Baca berita dengan sedikit iklan, klik di sini

THAILAND
Pengungsi Rohingya Membeludak

Razia yang dilancarkan pihak berwenang Thailand terhadap penyelundupan manusia di negara itu menyebabkan jumlah pengungsi dari Myanmar dan Bangladesh yang hendak ke Malaysia dan Indonesia meningkat pesat. Pada Senin pekan lalu, salah satu kapal yang mengangkut seribu lebih pengungsi mendarat di Pulau Langkawi, tak jauh dari Thailand.

Menurut perkiraan Arakan Project, ada 7.000-8.000 orang yang tertahan di sejumlah kapal yang terkatung-katung di perairan internasional. Malaysia juga menggelar razia serupa, yang bertujuan mencegah masuknya pengungsi yang berniat mencari suaka itu. Arakan Project merupakan organisasi yang kegiatannya berfokus pada pemantauan kasus penyelundupan manusia.

Operasi terhadap para penyelundup di Thailand jadi gencar setelah Perdana Menteri Prayuth Chan-ocha memerintahkannya sepekan sebelumnya. Perintah ini dikeluarkan karena penemuan sejumlah kuburan massal, yang diyakini merupakan korban persekusi terhadap komunitas muslim Rohingya di Myanmar dan Bangladesh, di dekat perbatasan Malaysia.

Menurut Wan Junaidi Tuanku Jaafar, Deputi Menteri Dalam Negeri Malaysia, banjir pengungsi itu merupakan yang pertama kali. "Kami diberi tahu bahwa ini hasil dari pengawasan perbatasan oleh Thailand," katanya, seperti dikutip Reuters. Dia menjelaskan, di pusat penahanan ada banyak ruang yang tersedia. "Jika tak cukup, Kementerian punya kekuasaan untuk mendeklarasikan sebuah pusat penahanan baru."

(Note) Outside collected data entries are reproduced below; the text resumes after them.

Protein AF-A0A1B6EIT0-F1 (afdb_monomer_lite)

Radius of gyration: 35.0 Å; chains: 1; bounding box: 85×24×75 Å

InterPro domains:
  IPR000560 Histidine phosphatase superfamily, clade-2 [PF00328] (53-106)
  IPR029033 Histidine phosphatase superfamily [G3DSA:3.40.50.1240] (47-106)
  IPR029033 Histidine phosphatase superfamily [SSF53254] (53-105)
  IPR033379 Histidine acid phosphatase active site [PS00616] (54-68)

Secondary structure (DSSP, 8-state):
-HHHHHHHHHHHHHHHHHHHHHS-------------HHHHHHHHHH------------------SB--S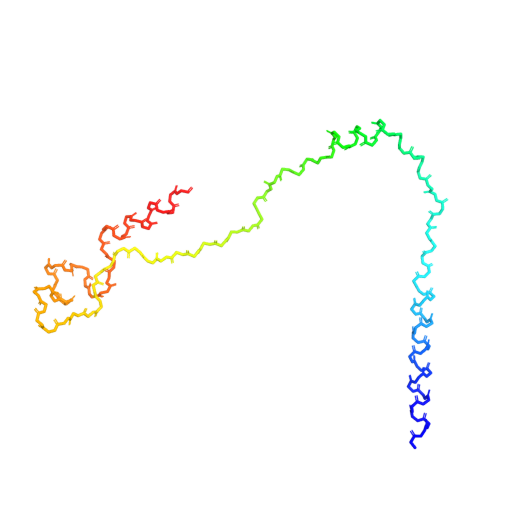---TT-SS-TT-TTTSTT-TTPBPHHHHHHHHHHHT-

Structure (mmCIF, N/CA/C/O backbone):
data_AF-A0A1B6EIT0-F1
#
_entry.id   AF-A0A1B6EIT0-F1
#
loop_
_atom_site.group_PDB
_atom_site.id
_atom_site.type_symbol
_atom_site.label_atom_id
_atom_site.label_alt_id
_atom_site.label_comp_id
_atom_site.label_asym_id
_atom_site.label_entity_id
_atom_site.label_seq_id
_atom_site.pdbx_PDB_ins_code
_atom_site.Cartn_x
_atom_site.Cartn_y
_atom_site.Cartn_z
_atom_site.occupancy
_atom_site.B_iso_or_equiv
_atom_site.auth_seq_id
_atom_site.auth_comp_id
_atom_site.auth_asym_id
_atom_site.auth_atom_id
_atom_site.pdbx_PDB_model_num
ATOM 1 N N . MET A 1 1 ? -69.621 -9.398 3.091 1.00 60.34 1 MET A N 1
ATOM 2 C CA . MET A 1 1 ? -68.298 -8.815 3.428 1.00 60.34 1 MET A CA 1
ATOM 3 C C . MET A 1 1 ? -68.213 -8.235 4.849 1.00 60.34 1 MET A C 1
ATOM 5 O O . MET A 1 1 ? -67.107 -8.036 5.322 1.00 60.34 1 MET A O 1
ATOM 9 N N . SER A 1 2 ? -69.327 -8.000 5.561 1.00 67.25 2 SER A N 1
ATOM 10 C CA . SER A 1 2 ? -69.319 -7.352 6.891 1.00 67.25 2 SER A CA 1
ATOM 11 C C . SER A 1 2 ? -69.005 -8.292 8.074 1.00 67.25 2 SER A C 1
ATOM 13 O O . SER A 1 2 ? -68.335 -7.883 9.017 1.00 67.25 2 SER A O 1
ATOM 15 N N . THR A 1 3 ? -69.392 -9.570 8.014 1.00 70.56 3 THR A N 1
ATOM 16 C CA . THR A 1 3 ? -69.215 -10.526 9.128 1.00 70.56 3 THR A CA 1
ATOM 17 C C . THR A 1 3 ? -67.755 -10.895 9.404 1.00 70.56 3 THR A C 1
ATOM 19 O O . THR A 1 3 ? -67.367 -11.025 10.559 1.00 70.56 3 THR A O 1
ATOM 22 N N . GLY A 1 4 ? -66.920 -11.006 8.365 1.00 75.38 4 GLY A N 1
ATOM 23 C CA . GLY A 1 4 ? -65.493 -11.319 8.522 1.00 75.38 4 GLY A CA 1
ATOM 24 C C . GLY A 1 4 ? -64.696 -10.202 9.205 1.00 75.38 4 GLY A C 1
ATOM 25 O O . GLY A 1 4 ? -63.824 -10.483 10.021 1.00 75.38 4 GLY A O 1
ATOM 26 N N . LEU A 1 5 ? -65.037 -8.938 8.928 1.00 78.00 5 LEU A N 1
ATOM 27 C CA . LEU A 1 5 ? -64.390 -7.785 9.560 1.00 78.00 5 LEU A CA 1
ATOM 28 C C . LEU A 1 5 ? -64.770 -7.669 11.043 1.00 78.00 5 LEU A C 1
ATOM 30 O O . LEU A 1 5 ? -63.912 -7.395 11.875 1.00 78.00 5 LEU A O 1
ATOM 34 N N . LEU A 1 6 ? -66.033 -7.951 11.382 1.00 77.94 6 LEU A N 1
ATOM 35 C CA . LEU A 1 6 ? -66.500 -7.974 12.772 1.00 77.94 6 LEU A CA 1
ATOM 36 C C . LEU A 1 6 ? -65.815 -9.077 13.591 1.00 77.94 6 LEU A C 1
ATOM 38 O O . LEU A 1 6 ? -65.435 -8.837 14.733 1.00 77.94 6 LEU A O 1
ATOM 42 N N . LEU A 1 7 ? -65.600 -10.257 12.999 1.00 79.50 7 LEU A N 1
ATOM 43 C CA . LEU A 1 7 ? -64.869 -11.351 13.645 1.00 79.50 7 LEU A CA 1
ATOM 44 C C . LEU A 1 7 ? -63.392 -11.004 13.865 1.00 79.50 7 LEU A C 1
ATOM 46 O O . LEU A 1 7 ? -62.865 -11.259 14.944 1.00 79.50 7 LEU A O 1
ATOM 50 N N . LEU A 1 8 ? -62.740 -10.367 12.888 1.00 82.31 8 LEU A N 1
ATOM 51 C CA . LEU A 1 8 ? -61.368 -9.877 13.043 1.00 82.31 8 LEU A CA 1
ATOM 52 C C . LEU A 1 8 ? -61.259 -8.835 14.165 1.00 82.31 8 LEU A C 1
ATOM 54 O O . LEU A 1 8 ? -60.371 -8.949 15.004 1.00 82.31 8 LEU A O 1
ATOM 58 N N . CYS A 1 9 ? -62.181 -7.871 14.236 1.00 82.75 9 CYS A N 1
ATOM 59 C CA . CYS A 1 9 ? -62.208 -6.882 15.317 1.00 82.75 9 CYS A CA 1
ATOM 60 C C . CYS A 1 9 ? -62.490 -7.508 16.693 1.00 82.75 9 CYS A C 1
ATOM 62 O O . CYS A 1 9 ? -61.887 -7.109 17.684 1.00 82.75 9 CYS A O 1
ATOM 64 N N . ALA A 1 10 ? -63.379 -8.499 16.778 1.00 87.69 10 ALA A N 1
ATOM 65 C CA . ALA A 1 10 ? -63.656 -9.185 18.039 1.00 87.69 10 ALA A CA 1
ATOM 66 C C . ALA A 1 10 ? -62.429 -9.964 18.543 1.00 87.69 10 ALA A C 1
ATOM 68 O O . ALA A 1 10 ? -62.119 -9.931 19.734 1.00 87.69 10 ALA A O 1
ATOM 69 N N . LEU A 1 11 ? -61.694 -10.614 17.633 1.00 88.88 11 LEU A N 1
ATOM 70 C CA . LEU A 1 11 ? -60.460 -11.325 17.963 1.00 88.88 11 LEU A CA 1
ATOM 71 C C . LEU A 1 11 ? -59.358 -10.370 18.433 1.00 88.88 11 LEU A C 1
ATOM 73 O O . LEU A 1 11 ? -58.691 -10.667 19.421 1.00 88.88 11 LEU A O 1
ATOM 77 N N . THR A 1 12 ? -59.179 -9.214 17.787 1.00 87.44 12 THR A N 1
ATOM 78 C CA . THR A 1 12 ? -58.144 -8.251 18.202 1.00 87.44 12 THR A CA 1
ATOM 79 C C . THR A 1 12 ? -58.437 -7.643 19.570 1.00 87.44 12 THR A C 1
ATOM 81 O O . THR A 1 12 ? -57.529 -7.545 20.392 1.00 87.44 12 THR A O 1
ATOM 84 N N . VAL A 1 13 ? -59.696 -7.293 19.850 1.00 90.81 13 VAL A N 1
ATOM 85 C CA . VAL A 1 13 ? -60.106 -6.769 21.164 1.00 90.81 13 VAL A CA 1
ATOM 86 C C . VAL A 1 13 ? -59.982 -7.844 22.247 1.00 90.81 13 VAL A C 1
ATOM 88 O O . VAL A 1 13 ? -59.498 -7.551 23.338 1.00 90.81 13 VAL A O 1
ATOM 91 N N . GLY A 1 14 ? -60.340 -9.095 21.941 1.00 91.69 14 GLY A N 1
ATOM 92 C CA . GLY A 1 14 ? -60.160 -10.223 22.857 1.00 91.69 14 GLY A CA 1
ATOM 93 C C . GLY A 1 14 ? -58.691 -10.463 23.213 1.00 91.69 14 GLY A C 1
ATOM 94 O O . GLY A 1 14 ? -58.360 -10.597 24.389 1.00 91.69 14 GLY A O 1
ATOM 95 N N . VAL A 1 15 ? -57.796 -10.442 22.219 1.00 89.31 15 VAL A N 1
ATOM 96 C CA . VAL A 1 15 ? -56.346 -10.577 22.437 1.00 89.31 15 VAL A CA 1
ATOM 97 C C . VAL A 1 15 ? -55.803 -9.410 23.260 1.00 89.31 15 VAL A C 1
ATOM 99 O O . VAL A 1 15 ? -55.054 -9.648 24.203 1.00 89.31 15 VAL A O 1
ATOM 102 N N . LEU A 1 16 ? -56.208 -8.167 22.972 1.00 84.94 16 LEU A N 1
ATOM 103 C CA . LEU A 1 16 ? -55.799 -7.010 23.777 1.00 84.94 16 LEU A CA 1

Pada Ahad dua pekan lalu, sekitar 600 orang mendarat di wilayah Aceh, Indonesia, dengan empat kapal. Menurut International Organization for Migration, mereka diselamatkan setelah kapal mereka terombang-ambing di laut karena kapten kapal melarikan diri.

Badan Perserikatan Bangsa-Bangsa urusan pengungsi, UNHCR, memperkirakan, selama tiga bulan pertama tahun ini, ada 25 ribu imigran Rohingya dan Bangladesh berada di kapal-kapal penyelundup. Warga Rohingya, yang mendominasi Rakhine, negara bagian di sebelah barat Myanmar, selama puluhan tahun diabaikan. Selain pemerintah tak mengakui mereka sebagai kelompok minoritas, sebagian besar warga Myanmar yang beragama Buddha mendiskriminasi dan melakukan kekerasan terhadap mereka.

KOREA UTARA
Eksekusi Eks Menteri Pertahanan

Korea Utara dikabarkan telah mengeksekusi mantan menteri pertahanannya atas dakwaan pengkhianatan. Berita mengenai pelaksanaan hukuman mati ini disampaikan oleh Dinas Intelijen Nasional kepada parlemen Korea Selatan. Inilah eksekusi mutakhir yang berkaitan dengan tuduhan pengkhianatan sejak Kim Jong-un mengambil alih kekuasaan setelah kematian ayahnya pada 2011.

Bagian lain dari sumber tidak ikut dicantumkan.